◆ YOUR INSTRUCTIONS ◆
The listing below contains a span that opens with the line containing "ATOM 2 C CA" and closes with the line containing "ATOM 10 C CA". Return that span exactly.

◆ DATA TO PROCESS ◆
☆ ☆ ☆ ☆ ☆ ☆ ☆

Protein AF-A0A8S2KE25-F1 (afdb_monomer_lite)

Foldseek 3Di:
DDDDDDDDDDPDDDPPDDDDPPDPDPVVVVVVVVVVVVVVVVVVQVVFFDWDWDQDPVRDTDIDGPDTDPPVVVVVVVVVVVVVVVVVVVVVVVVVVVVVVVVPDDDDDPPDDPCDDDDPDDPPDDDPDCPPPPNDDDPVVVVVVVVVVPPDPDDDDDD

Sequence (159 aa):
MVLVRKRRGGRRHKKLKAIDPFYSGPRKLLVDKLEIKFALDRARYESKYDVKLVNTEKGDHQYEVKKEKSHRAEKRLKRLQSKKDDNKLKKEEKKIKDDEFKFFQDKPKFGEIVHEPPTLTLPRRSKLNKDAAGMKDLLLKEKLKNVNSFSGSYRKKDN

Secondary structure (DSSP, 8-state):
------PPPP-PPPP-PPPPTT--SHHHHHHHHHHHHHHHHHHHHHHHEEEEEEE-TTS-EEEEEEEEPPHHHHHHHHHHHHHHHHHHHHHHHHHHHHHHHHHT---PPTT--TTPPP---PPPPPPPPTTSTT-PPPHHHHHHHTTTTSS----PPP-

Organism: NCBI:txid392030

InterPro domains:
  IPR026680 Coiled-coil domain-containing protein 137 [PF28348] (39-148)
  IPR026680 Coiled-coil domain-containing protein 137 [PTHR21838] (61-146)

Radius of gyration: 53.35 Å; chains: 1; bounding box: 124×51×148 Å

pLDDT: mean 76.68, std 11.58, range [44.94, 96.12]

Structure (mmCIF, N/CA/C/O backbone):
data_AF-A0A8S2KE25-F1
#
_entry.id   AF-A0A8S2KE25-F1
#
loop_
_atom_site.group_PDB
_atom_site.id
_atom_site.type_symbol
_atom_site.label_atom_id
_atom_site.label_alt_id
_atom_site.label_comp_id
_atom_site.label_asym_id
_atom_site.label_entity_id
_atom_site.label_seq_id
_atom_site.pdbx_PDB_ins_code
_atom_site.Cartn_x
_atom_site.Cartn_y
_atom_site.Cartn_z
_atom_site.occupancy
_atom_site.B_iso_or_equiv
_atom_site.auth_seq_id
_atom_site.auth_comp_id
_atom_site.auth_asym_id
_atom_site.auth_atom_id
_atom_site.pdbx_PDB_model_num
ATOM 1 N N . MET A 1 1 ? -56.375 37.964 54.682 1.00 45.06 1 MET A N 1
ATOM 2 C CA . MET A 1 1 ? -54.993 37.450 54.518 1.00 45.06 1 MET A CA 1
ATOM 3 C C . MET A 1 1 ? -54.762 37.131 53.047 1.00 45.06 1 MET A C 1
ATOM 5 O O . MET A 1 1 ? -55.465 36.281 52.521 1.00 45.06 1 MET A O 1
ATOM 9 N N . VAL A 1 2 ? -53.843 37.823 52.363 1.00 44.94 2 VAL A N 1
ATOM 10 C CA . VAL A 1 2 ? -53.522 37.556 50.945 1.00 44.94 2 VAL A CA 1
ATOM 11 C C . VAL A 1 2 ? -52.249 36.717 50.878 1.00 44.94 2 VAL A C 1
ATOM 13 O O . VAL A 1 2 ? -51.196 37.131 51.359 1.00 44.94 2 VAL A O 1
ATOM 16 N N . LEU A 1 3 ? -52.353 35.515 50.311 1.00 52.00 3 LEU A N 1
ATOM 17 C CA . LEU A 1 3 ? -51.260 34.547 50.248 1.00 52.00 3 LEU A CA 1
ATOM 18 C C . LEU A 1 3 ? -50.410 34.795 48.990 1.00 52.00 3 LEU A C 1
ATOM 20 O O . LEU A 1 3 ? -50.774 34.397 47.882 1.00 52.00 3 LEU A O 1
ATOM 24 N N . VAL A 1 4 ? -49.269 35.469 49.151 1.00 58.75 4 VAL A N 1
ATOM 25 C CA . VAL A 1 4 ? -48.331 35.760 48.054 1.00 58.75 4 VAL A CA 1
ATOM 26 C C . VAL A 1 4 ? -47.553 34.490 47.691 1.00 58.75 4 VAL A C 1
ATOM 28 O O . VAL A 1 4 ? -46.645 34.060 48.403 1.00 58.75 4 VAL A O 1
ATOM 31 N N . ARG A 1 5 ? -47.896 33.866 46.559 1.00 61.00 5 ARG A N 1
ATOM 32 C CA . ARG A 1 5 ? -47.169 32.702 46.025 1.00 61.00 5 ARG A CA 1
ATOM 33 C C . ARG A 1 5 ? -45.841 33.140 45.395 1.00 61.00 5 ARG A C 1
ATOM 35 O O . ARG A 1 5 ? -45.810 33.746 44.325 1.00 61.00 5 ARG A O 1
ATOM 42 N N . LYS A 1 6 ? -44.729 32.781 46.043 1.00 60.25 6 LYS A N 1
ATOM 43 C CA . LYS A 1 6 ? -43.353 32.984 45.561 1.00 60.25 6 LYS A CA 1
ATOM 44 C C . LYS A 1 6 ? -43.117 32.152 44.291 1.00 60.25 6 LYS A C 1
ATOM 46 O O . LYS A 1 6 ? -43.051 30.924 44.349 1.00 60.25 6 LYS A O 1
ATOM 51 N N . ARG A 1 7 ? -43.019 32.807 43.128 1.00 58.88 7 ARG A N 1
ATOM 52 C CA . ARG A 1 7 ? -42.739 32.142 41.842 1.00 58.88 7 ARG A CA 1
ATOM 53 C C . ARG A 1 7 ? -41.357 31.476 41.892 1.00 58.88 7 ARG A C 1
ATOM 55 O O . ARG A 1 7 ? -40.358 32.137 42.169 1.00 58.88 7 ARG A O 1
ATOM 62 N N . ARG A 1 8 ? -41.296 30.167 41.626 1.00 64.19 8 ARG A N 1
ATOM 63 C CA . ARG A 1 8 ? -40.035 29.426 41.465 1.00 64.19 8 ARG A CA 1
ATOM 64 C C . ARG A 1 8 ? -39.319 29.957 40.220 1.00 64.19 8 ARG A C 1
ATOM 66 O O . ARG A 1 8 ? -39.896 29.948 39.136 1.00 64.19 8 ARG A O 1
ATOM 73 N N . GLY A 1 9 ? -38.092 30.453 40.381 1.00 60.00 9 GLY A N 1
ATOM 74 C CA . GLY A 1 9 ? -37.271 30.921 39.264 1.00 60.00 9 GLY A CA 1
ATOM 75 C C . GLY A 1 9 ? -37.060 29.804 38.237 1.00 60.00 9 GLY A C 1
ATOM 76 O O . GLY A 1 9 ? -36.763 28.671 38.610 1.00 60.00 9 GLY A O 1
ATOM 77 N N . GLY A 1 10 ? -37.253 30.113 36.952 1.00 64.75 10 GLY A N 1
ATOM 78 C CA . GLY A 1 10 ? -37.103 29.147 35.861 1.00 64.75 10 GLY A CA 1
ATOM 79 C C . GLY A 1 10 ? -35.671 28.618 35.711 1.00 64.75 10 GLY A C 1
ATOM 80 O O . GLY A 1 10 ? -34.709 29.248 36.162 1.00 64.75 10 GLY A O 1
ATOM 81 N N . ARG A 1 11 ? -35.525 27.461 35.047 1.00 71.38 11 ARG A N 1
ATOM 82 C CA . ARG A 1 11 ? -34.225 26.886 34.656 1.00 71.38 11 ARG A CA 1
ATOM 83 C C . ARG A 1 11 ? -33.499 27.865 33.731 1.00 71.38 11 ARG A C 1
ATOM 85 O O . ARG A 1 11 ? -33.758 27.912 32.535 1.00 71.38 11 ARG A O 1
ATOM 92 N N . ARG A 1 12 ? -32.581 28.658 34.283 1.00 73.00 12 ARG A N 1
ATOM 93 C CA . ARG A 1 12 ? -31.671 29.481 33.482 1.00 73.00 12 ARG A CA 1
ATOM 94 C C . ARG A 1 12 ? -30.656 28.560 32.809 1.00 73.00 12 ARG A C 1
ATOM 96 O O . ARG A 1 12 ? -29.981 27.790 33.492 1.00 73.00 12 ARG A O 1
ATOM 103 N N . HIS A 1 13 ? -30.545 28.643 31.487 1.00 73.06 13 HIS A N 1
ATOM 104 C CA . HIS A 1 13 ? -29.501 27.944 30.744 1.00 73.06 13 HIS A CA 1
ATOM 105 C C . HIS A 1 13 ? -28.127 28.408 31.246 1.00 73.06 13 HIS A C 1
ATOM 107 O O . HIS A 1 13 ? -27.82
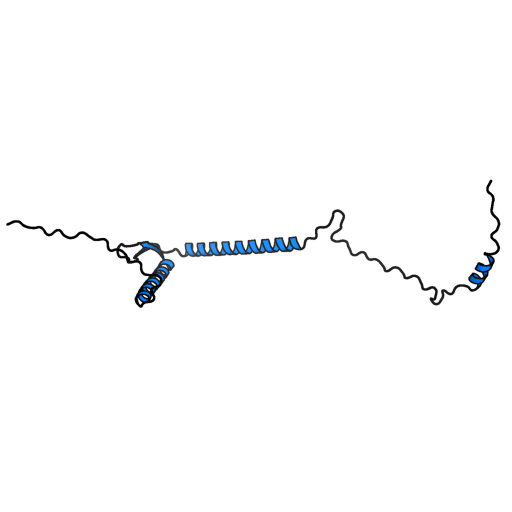9 29.605 31.267 1.00 73.06 13 HIS A O 1
ATOM 113 N N . LYS A 1 14 ? -27.286 27.462 31.679 1.00 74.62 14 LYS A N 1
ATOM 114 C CA . LYS A 1 14 ? -25.885 27.748 31.994 1.00 74.62 14 LYS A CA 1
ATOM 115 C C . LYS A 1 14 ? -25.157 27.950 30.667 1.00 74.62 14 LYS A C 1
ATOM 117 O O . LYS A 1 14 ? -25.154 27.050 29.834 1.00 74.62 14 LYS A O 1
ATOM 122 N N . LYS A 1 15 ? -24.549 29.118 30.462 1.00 79.38 15 LYS A N 1
ATOM 123 C CA . LYS A 1 15 ? -23.660 29.335 29.316 1.00 79.38 15 LYS A CA 1
ATOM 124 C C . LYS A 1 15 ? -22.440 28.429 29.494 1.00 79.38 15 LYS A C 1
ATOM 126 O O . LYS A 1 15 ? -21.739 28.555 30.500 1.00 79.38 15 LYS A O 1
ATOM 131 N N . LEU A 1 16 ? -22.204 27.515 28.555 1.00 69.44 16 LEU A N 1
ATOM 132 C CA . LEU A 1 16 ? -20.938 26.791 28.483 1.00 69.44 16 LEU A CA 1
ATOM 133 C C . LEU A 1 16 ? -19.849 27.826 28.194 1.00 69.44 16 LEU A C 1
ATOM 135 O O . LEU A 1 16 ? -19.893 28.508 27.172 1.00 69.44 16 LEU A O 1
ATOM 139 N N . LYS A 1 17 ? -18.918 28.007 29.133 1.00 72.31 17 LYS A N 1
ATOM 140 C CA . LYS A 1 17 ? -17.726 28.814 28.877 1.00 72.31 17 LYS A CA 1
ATOM 141 C C . LYS A 1 17 ? -16.776 27.946 28.066 1.00 72.31 17 LYS A C 1
ATOM 143 O O . LYS A 1 17 ? -16.432 26.856 28.520 1.00 72.31 17 LYS A O 1
ATOM 148 N N . ALA A 1 18 ? -16.387 28.417 26.885 1.00 74.56 18 ALA A N 1
ATOM 149 C CA . ALA A 1 18 ? -15.309 27.795 26.137 1.00 74.56 18 ALA A CA 1
ATOM 150 C C . ALA A 1 18 ? -14.060 27.755 27.026 1.00 74.56 18 ALA A C 1
ATOM 152 O O . ALA A 1 18 ? -13.745 28.729 27.715 1.00 74.56 18 ALA A O 1
ATOM 153 N N . ILE A 1 19 ? -13.401 26.603 27.058 1.00 70.56 19 ILE A N 1
ATOM 154 C CA . ILE A 1 19 ? -12.090 26.474 27.681 1.00 70.56 19 ILE A CA 1
ATOM 155 C C . ILE A 1 19 ? -11.102 27.066 26.681 1.00 70.56 19 ILE A C 1
ATOM 157 O O . ILE A 1 19 ? -11.127 26.699 25.509 1.00 70.56 19 ILE A O 1
ATOM 161 N N . ASP A 1 20 ? -10.286 28.014 27.133 1.00 80.31 20 ASP A N 1
ATOM 162 C CA . ASP A 1 20 ? -9.248 28.617 26.304 1.00 80.31 20 ASP A CA 1
ATOM 163 C C . ASP A 1 20 ? -8.257 27.522 25.853 1.00 80.31 20 ASP A C 1
ATOM 165 O O . ASP A 1 20 ? -7.652 26.873 26.715 1.00 80.31 20 ASP A O 1
ATOM 169 N N . PRO A 1 21 ? -8.089 27.284 24.536 1.00 79.88 21 PRO A N 1
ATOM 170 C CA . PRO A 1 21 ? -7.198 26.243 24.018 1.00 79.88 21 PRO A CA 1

☆ ☆ ☆ ☆ ☆ ☆ ☆

◆ ANSWER FOR THIS EXERCISE ◆
ATOM 2 C CA . MET A 1 1 ? -54.993 37.450 54.518 1.00 45.06 1 MET A CA 1
ATOM 3 C C . MET A 1 1 ? -54.762 37.131 53.047 1.00 45.06 1 MET A C 1
ATOM 5 O O . MET A 1 1 ? -55.465 36.281 52.521 1.00 45.06 1 MET A O 1
ATOM 9 N N . VAL A 1 2 ? -53.843 37.823 52.363 1.00 44.94 2 VAL A N 1
ATOM 10 C CA . VAL A 1 2 ? -53.522 37.556 50.945 1.00 44.94 2 VAL A CA 1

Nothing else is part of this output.